- _AIM OF THE EXERCISE_
Output exactly the lines below, starting with the line that has "ATOM 47 O O" and going on through the line that has "ATOM 67 O O", both included, and no other lines.
---------- RECORDS PROVIDED ----------
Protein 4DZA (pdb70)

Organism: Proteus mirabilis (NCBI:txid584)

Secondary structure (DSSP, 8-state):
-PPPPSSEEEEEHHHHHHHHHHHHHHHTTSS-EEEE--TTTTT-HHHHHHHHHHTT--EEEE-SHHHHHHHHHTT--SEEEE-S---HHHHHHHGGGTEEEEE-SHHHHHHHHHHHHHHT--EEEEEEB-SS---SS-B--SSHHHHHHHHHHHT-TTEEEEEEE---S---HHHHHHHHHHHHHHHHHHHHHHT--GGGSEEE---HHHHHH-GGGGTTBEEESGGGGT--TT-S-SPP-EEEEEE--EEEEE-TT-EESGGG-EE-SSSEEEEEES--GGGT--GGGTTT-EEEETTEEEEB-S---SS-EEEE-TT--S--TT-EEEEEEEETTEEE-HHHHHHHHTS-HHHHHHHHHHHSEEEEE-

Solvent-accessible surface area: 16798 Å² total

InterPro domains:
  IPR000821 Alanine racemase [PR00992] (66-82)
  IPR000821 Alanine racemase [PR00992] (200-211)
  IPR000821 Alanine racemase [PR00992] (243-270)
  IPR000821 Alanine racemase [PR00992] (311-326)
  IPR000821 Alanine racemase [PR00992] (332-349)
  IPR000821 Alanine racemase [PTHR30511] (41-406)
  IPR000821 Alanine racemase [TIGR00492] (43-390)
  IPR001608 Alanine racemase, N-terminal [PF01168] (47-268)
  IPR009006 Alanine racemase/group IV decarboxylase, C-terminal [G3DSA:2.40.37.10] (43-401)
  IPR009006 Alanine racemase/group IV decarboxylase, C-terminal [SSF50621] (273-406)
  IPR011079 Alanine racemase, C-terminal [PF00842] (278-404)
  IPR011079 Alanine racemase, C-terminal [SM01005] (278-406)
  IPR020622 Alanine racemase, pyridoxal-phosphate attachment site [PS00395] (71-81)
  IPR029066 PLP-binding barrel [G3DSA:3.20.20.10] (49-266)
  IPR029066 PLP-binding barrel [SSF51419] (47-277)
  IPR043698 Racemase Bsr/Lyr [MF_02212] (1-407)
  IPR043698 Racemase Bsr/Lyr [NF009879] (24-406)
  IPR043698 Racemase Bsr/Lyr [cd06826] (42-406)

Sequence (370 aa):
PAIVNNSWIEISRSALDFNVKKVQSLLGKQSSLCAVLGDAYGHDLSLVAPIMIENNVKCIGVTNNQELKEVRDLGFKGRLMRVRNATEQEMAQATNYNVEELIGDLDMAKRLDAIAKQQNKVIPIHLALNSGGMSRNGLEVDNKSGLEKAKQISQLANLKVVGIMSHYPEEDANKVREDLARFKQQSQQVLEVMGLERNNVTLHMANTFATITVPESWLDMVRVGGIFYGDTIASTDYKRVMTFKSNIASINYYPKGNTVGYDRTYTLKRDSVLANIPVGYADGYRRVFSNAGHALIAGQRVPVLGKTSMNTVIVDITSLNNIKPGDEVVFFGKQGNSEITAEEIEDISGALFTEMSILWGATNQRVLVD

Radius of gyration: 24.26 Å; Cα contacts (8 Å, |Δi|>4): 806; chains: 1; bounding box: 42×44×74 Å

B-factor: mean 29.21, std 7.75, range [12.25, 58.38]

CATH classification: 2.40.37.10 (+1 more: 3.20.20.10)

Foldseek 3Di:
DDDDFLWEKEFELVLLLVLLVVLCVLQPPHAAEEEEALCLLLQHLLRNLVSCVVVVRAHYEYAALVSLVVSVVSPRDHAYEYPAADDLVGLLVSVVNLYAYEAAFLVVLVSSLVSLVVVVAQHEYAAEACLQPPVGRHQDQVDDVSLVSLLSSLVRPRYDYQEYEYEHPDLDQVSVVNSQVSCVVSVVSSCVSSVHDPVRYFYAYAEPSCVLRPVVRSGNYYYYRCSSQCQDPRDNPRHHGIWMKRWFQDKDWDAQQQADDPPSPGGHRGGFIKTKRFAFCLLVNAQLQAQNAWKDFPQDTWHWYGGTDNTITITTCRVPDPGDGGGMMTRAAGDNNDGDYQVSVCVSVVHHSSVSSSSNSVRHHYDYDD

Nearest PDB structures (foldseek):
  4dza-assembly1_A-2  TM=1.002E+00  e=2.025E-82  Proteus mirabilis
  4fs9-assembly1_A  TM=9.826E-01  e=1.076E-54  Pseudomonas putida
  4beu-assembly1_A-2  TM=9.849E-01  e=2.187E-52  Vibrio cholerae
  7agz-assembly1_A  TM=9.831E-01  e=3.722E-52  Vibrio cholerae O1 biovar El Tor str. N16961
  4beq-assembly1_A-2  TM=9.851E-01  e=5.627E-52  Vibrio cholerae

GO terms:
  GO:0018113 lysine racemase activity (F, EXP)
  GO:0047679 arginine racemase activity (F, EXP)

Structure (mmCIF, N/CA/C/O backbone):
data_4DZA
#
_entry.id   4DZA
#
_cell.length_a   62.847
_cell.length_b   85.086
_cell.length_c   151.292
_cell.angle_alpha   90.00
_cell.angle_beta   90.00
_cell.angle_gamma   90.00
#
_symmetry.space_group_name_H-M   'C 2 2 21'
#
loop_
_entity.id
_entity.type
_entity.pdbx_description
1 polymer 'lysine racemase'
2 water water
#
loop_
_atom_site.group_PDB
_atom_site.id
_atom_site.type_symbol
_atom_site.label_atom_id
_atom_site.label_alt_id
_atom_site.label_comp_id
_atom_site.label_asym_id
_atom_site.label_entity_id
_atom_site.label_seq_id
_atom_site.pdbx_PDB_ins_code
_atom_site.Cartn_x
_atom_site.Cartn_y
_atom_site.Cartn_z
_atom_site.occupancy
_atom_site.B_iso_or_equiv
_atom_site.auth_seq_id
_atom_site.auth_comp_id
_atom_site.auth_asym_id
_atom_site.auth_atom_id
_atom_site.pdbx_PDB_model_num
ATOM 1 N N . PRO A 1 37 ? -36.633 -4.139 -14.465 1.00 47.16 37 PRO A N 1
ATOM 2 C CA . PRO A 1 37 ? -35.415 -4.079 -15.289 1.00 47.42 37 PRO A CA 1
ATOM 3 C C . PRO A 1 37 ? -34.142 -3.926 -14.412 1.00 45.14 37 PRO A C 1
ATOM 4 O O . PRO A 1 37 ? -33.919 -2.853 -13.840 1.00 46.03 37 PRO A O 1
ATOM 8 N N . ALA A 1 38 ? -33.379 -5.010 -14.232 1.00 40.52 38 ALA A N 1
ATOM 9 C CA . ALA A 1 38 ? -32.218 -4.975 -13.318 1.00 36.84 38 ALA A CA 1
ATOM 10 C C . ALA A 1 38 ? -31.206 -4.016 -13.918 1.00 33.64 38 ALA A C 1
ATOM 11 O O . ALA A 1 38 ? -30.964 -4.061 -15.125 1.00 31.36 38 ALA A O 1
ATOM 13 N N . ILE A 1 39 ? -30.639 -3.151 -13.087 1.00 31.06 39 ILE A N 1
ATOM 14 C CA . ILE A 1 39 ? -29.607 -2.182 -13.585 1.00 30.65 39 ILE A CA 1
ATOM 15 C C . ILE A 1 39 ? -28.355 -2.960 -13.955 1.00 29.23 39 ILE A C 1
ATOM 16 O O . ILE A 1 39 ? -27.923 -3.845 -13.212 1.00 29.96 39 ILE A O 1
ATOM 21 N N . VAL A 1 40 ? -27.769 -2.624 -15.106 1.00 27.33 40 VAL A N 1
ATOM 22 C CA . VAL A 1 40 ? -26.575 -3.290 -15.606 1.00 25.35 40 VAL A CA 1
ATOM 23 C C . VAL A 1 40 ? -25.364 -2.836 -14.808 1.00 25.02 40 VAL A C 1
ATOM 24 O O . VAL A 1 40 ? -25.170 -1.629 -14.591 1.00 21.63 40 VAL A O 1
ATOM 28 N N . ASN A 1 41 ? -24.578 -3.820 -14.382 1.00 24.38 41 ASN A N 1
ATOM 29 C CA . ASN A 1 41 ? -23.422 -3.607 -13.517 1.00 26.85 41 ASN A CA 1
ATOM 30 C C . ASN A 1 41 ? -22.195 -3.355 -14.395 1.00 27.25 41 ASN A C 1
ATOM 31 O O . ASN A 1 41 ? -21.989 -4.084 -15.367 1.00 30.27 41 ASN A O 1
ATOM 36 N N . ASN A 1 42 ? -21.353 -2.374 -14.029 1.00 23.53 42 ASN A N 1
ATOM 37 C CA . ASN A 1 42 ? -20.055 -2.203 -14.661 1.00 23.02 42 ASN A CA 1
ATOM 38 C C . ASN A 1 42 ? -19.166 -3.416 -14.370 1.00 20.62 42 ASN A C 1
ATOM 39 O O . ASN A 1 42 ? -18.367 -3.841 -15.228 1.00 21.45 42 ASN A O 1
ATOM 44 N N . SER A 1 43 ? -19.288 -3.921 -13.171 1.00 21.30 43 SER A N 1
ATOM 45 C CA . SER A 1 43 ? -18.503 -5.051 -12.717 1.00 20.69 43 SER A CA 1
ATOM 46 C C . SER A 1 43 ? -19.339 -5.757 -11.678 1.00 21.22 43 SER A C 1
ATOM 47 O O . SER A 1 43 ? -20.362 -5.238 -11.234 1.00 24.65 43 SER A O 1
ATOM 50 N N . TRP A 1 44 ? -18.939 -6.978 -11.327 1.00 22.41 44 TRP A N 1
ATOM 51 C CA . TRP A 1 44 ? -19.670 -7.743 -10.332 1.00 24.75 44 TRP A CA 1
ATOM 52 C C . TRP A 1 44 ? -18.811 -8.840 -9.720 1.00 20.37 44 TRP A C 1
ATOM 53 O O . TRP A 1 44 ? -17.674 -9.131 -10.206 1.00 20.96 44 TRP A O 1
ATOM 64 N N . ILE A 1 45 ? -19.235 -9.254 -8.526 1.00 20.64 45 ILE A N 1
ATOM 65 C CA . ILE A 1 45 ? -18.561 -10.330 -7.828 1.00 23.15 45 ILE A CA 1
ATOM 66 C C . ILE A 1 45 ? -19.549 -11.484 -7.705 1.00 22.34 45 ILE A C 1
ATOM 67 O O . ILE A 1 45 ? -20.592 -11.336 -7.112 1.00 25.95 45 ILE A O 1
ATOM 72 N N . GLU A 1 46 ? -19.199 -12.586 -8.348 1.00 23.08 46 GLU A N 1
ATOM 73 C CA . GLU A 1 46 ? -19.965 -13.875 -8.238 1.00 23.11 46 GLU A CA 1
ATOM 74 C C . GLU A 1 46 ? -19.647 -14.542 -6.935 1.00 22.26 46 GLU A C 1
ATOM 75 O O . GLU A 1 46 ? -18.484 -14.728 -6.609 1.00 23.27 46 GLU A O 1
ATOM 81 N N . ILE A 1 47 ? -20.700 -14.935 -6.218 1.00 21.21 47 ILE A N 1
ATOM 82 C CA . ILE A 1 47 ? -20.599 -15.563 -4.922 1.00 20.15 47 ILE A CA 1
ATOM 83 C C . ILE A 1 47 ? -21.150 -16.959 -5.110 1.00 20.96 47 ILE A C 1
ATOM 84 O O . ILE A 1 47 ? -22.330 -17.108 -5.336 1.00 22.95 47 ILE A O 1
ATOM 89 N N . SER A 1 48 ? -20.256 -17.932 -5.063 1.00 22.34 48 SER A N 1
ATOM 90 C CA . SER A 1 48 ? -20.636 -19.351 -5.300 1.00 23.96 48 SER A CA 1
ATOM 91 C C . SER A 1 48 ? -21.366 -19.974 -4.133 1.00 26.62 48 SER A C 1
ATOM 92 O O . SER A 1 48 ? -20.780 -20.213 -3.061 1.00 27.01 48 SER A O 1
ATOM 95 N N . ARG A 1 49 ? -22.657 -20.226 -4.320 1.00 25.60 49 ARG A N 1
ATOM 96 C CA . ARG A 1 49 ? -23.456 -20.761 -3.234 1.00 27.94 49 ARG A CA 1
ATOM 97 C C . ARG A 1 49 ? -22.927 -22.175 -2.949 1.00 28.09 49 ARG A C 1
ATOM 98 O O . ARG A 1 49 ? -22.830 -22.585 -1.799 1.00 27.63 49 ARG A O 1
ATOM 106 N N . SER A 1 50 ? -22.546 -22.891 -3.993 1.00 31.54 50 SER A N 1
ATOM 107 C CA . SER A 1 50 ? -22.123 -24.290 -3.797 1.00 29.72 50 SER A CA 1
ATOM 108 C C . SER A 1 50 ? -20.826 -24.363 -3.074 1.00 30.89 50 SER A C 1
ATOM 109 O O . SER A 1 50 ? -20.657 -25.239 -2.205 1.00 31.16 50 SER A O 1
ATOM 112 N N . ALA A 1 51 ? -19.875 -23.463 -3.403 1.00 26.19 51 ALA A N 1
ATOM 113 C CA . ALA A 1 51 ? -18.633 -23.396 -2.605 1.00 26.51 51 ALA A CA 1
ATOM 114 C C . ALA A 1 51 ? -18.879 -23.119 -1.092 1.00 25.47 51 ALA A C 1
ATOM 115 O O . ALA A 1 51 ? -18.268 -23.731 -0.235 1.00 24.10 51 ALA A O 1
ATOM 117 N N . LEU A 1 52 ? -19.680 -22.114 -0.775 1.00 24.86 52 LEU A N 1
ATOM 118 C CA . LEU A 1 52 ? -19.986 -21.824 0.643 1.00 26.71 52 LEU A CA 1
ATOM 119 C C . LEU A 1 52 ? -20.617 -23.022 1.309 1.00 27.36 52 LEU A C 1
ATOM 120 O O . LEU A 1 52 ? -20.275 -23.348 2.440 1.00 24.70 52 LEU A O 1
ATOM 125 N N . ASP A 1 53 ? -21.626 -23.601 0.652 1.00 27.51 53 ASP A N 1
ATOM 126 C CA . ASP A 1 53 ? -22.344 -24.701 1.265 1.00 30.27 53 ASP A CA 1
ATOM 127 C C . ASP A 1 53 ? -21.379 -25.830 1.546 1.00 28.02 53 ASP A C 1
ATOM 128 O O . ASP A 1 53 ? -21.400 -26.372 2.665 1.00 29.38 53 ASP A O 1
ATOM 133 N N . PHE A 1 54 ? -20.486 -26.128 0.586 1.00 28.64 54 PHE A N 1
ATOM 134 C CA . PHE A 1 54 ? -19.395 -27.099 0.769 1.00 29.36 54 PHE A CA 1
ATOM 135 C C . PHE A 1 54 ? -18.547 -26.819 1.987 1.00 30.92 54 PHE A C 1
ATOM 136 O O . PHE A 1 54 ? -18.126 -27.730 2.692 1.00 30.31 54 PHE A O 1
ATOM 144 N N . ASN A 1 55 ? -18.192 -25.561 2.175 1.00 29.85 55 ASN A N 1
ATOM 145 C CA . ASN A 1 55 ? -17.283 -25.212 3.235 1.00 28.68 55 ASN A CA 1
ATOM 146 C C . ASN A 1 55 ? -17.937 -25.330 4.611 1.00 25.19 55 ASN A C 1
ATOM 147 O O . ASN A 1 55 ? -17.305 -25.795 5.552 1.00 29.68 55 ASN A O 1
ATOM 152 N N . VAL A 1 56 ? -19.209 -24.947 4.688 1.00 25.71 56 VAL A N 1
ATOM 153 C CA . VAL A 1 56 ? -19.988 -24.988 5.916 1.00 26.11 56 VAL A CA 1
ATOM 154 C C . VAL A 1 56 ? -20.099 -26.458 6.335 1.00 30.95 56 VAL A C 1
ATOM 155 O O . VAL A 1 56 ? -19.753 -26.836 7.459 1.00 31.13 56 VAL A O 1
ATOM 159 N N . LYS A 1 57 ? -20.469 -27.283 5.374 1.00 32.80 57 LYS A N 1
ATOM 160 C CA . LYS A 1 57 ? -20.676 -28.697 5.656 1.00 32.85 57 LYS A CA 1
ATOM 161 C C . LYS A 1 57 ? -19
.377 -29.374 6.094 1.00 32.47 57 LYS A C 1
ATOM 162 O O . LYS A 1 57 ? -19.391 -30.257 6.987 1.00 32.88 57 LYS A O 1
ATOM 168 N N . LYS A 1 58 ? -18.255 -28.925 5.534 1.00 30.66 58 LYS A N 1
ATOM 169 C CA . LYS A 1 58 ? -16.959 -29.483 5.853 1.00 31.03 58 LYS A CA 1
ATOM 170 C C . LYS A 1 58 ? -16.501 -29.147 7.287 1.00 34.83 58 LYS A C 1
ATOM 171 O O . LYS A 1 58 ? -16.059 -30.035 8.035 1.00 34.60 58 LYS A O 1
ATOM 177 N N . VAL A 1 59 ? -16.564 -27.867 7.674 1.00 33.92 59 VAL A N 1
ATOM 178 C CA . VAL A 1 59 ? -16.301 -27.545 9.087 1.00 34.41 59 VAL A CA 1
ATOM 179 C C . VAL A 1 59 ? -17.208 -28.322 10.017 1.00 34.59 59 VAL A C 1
----------
- _ANSWER FOR THE TASK_
ATOM 47 O O . SER A 1 43 ? -20.362 -5.238 -11.234 1.00 24.65 43 SER A O 1
ATOM 50 N N . TRP A 1 44 ? -18.939 -6.978 -11.327 1.00 22.41 44 TRP A N 1
ATOM 51 C CA . TRP A 1 44 ? -19.670 -7.743 -10.332 1.00 24.75 44 TRP A CA 1
ATOM 52 C C . TRP A 1 44 ? -18.811 -8.840 -9.720 1.00 20.37 44 TRP A C 1
ATOM 53 O O . TRP A 1 44 ? -17.674 -9.131 -10.206 1.00 20.96 44 TRP A O 1
ATOM 64 N N . ILE A 1 45 ? -19.235 -9.254 -8.526 1.00 20.64 45 ILE A N 1
ATOM 65 C CA . ILE A 1 45 ? -18.561 -10.330 -7.828 1.00 23.15 45 ILE A CA 1
ATOM 66 C C . ILE A 1 45 ? -19.549 -11.484 -7.705 1.00 22.34 45 ILE A C 1
ATOM 67 O O . ILE A 1 45 ? -20.592 -11.336 -7.112 1.00 25.95 45 ILE A O 1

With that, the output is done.